** RECORD SET **
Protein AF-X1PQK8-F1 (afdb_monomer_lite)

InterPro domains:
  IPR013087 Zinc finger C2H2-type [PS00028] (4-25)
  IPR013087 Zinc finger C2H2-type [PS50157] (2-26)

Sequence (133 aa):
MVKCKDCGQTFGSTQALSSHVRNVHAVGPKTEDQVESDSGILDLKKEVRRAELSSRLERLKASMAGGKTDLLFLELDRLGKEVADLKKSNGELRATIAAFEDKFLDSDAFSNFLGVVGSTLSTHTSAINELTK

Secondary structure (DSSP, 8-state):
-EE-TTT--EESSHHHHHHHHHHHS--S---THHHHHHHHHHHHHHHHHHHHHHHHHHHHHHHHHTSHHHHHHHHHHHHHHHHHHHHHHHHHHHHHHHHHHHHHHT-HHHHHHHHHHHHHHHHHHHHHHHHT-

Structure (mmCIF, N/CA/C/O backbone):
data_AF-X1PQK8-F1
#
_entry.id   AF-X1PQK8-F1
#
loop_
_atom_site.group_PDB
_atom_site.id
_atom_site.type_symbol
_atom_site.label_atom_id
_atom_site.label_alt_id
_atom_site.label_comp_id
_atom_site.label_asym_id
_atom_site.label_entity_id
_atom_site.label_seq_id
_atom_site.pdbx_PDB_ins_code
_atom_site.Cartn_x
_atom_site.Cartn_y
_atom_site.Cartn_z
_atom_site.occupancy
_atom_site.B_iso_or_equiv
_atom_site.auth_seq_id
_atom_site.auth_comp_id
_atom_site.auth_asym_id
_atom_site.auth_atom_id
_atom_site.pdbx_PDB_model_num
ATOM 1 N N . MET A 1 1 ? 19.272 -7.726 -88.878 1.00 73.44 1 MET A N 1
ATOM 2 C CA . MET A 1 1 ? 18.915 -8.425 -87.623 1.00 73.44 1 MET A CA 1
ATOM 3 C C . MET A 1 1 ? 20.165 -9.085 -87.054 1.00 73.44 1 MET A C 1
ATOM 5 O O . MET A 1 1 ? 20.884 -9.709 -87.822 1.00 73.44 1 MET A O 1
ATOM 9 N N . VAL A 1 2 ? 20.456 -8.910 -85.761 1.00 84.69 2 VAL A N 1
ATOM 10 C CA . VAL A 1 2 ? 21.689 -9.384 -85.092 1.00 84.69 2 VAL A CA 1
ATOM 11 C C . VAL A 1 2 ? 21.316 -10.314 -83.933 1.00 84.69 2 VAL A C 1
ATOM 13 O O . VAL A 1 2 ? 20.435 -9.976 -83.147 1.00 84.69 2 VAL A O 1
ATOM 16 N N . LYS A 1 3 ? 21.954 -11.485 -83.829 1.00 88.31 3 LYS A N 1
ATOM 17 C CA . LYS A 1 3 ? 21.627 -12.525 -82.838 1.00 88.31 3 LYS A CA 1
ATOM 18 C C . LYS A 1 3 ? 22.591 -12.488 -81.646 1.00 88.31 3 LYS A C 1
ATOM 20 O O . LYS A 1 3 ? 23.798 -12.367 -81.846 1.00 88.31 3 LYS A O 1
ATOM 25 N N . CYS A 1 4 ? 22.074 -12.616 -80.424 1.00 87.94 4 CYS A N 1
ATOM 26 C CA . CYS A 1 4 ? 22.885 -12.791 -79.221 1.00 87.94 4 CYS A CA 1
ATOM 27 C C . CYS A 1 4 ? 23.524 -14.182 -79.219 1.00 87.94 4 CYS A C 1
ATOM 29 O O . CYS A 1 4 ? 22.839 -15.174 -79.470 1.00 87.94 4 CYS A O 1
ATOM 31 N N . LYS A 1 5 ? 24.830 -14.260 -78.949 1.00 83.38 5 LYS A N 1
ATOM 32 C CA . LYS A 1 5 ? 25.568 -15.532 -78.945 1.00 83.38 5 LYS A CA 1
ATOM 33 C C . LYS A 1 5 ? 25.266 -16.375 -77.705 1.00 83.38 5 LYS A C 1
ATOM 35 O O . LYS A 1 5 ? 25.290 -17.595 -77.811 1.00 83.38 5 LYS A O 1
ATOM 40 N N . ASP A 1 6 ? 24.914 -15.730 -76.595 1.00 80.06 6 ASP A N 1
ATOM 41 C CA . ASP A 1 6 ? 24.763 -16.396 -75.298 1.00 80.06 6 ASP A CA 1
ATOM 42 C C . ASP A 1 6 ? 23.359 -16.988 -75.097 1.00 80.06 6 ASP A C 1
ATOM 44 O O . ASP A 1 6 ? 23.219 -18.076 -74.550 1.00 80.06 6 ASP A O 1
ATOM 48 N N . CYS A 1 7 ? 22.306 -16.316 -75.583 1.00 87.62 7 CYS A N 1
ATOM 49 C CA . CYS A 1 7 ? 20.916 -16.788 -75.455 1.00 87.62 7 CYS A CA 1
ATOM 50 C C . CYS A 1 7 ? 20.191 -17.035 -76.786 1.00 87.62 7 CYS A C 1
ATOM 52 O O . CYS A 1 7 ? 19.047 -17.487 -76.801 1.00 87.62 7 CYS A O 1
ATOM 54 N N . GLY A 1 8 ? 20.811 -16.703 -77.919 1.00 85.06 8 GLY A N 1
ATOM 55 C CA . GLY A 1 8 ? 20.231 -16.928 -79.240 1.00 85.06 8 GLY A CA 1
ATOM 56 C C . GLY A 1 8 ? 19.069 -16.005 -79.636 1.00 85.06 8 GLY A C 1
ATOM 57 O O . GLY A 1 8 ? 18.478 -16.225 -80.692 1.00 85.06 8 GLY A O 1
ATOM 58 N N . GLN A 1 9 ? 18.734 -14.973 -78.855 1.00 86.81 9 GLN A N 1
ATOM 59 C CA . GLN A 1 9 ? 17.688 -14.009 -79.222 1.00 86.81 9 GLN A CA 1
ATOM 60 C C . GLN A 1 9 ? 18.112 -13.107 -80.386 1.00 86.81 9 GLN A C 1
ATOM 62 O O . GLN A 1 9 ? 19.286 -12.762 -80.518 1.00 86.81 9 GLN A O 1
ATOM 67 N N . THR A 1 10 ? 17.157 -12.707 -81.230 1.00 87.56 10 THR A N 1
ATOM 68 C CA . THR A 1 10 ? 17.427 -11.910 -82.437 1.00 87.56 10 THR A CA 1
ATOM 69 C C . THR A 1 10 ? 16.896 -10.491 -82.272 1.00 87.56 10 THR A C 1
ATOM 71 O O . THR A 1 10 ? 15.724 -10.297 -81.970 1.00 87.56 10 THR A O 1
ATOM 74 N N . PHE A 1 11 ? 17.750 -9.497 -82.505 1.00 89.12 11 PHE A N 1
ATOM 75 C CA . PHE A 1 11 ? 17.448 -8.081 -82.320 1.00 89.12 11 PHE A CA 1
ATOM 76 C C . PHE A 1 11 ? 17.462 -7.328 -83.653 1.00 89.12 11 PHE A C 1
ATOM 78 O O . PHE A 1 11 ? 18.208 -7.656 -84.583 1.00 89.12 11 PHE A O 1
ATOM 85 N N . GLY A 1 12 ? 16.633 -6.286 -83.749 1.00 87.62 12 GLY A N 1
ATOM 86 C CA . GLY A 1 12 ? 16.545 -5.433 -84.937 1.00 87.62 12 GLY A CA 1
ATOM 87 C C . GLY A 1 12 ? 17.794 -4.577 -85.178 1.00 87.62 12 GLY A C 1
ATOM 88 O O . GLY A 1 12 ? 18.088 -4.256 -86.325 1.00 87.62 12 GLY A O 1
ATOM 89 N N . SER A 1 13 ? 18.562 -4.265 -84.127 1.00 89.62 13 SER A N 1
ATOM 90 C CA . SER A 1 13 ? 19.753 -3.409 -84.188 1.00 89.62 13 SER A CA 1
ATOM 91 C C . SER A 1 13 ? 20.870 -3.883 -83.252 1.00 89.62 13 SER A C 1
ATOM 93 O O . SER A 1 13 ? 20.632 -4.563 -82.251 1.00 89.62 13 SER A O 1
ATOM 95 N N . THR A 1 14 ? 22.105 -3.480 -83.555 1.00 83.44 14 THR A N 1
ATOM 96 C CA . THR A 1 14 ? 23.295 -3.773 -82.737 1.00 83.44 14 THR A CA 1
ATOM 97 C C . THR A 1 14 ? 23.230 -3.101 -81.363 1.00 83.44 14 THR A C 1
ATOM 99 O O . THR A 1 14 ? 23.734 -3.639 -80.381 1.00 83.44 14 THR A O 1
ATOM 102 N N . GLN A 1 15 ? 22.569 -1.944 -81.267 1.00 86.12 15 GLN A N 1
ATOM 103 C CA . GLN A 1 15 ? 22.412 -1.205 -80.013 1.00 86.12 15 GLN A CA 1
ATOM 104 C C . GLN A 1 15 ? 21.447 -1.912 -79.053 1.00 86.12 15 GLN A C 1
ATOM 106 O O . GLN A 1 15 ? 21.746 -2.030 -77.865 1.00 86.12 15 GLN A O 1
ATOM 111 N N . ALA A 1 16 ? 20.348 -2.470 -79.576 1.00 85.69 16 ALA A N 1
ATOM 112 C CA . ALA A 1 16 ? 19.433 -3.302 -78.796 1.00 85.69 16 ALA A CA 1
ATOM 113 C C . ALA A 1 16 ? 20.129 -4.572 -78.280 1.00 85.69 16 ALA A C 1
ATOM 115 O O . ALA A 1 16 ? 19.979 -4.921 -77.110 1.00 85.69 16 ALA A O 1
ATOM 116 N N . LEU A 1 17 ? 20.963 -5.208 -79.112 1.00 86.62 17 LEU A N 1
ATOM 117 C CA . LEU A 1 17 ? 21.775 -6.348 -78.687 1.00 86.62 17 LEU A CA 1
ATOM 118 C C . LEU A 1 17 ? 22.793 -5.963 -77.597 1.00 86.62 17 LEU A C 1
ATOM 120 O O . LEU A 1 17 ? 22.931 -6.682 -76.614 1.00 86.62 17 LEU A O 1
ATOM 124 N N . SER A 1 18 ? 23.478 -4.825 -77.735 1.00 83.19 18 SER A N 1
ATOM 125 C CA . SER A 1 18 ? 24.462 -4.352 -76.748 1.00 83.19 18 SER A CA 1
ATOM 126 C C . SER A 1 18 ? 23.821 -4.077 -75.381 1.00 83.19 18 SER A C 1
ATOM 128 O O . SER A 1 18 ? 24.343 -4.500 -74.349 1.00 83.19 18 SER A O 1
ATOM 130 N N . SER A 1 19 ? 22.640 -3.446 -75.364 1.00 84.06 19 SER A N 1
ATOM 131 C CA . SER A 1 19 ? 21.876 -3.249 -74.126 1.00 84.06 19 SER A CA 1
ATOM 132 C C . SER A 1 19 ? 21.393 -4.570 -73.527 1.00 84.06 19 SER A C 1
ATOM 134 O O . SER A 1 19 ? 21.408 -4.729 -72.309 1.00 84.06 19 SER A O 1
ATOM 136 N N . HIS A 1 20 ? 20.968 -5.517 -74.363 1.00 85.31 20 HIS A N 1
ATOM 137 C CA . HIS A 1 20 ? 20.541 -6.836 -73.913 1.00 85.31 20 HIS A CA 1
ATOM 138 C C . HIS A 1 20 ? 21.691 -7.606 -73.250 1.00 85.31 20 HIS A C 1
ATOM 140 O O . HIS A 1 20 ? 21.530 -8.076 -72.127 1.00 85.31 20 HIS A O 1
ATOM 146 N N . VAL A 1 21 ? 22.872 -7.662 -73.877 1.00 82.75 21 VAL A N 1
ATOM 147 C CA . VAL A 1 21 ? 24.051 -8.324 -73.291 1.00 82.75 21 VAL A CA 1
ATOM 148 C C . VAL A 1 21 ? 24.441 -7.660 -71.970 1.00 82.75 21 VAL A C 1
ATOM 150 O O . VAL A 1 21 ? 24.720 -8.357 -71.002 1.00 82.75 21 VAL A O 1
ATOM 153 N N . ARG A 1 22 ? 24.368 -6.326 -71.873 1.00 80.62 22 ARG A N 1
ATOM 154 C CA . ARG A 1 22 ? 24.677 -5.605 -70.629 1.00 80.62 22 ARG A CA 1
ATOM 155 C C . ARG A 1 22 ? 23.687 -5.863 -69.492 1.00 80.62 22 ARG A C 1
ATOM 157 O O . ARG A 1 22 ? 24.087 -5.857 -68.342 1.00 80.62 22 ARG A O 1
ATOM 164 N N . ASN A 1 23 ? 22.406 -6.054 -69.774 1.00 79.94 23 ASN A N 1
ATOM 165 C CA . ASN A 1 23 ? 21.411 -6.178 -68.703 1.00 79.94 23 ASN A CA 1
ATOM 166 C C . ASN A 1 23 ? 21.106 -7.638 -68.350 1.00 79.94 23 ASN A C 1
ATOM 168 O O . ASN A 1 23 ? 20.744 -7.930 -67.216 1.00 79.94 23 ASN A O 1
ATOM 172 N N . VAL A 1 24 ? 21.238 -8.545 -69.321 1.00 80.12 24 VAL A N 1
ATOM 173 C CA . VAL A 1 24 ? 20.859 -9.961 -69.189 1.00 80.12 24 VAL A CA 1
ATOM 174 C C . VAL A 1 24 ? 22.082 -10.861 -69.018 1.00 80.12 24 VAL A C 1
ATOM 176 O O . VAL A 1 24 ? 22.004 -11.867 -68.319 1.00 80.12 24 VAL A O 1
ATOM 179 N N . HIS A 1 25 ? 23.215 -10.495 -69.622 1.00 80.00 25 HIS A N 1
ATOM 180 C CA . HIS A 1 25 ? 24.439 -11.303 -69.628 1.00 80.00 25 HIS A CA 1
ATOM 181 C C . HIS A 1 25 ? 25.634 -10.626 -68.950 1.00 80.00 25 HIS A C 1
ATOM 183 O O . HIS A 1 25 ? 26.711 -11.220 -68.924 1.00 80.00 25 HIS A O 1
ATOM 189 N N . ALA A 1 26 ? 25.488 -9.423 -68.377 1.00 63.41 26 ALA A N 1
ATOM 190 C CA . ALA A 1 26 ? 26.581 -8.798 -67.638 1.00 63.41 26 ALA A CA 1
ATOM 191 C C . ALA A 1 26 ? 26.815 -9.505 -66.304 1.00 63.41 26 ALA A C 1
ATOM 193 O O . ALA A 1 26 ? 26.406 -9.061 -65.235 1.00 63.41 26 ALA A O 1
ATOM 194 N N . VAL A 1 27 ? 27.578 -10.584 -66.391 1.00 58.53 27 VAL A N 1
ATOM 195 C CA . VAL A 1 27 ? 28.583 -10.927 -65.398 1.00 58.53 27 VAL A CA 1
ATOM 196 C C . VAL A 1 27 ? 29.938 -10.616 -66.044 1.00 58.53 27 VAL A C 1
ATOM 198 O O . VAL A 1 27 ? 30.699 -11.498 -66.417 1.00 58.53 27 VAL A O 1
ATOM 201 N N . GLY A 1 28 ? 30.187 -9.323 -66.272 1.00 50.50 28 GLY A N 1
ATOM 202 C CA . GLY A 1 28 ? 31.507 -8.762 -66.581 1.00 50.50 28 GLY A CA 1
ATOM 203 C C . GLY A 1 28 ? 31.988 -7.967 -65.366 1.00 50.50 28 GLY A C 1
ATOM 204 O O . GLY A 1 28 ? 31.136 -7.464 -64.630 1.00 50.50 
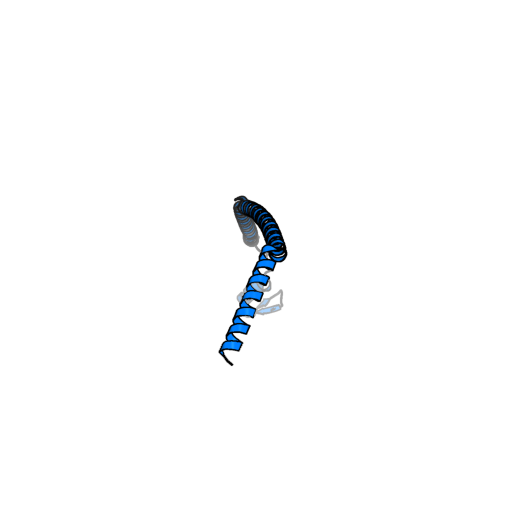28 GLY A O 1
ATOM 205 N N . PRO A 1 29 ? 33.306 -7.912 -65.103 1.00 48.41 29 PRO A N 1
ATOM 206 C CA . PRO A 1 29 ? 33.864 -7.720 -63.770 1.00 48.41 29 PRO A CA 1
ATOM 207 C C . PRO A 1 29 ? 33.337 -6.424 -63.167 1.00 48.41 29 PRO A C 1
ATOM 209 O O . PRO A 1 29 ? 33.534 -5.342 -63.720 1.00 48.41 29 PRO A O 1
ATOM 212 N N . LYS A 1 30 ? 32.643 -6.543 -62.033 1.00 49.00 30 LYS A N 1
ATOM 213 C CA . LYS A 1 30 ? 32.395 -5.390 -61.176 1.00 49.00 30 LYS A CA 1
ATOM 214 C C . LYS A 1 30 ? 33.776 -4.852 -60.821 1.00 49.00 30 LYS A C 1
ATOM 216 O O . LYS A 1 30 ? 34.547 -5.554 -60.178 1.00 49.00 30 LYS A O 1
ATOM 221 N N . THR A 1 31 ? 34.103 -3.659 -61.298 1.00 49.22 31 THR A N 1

** TRY IT **
Among the lines of the material above, find those with the word "Zinc". Copy each one.

** YOUR SOLUTION **
  IPR013087 Zinc finger C2H2-type [PS00028] (4-25)
  IPR013087 Zinc finger C2H2-type [PS50157] (2-26)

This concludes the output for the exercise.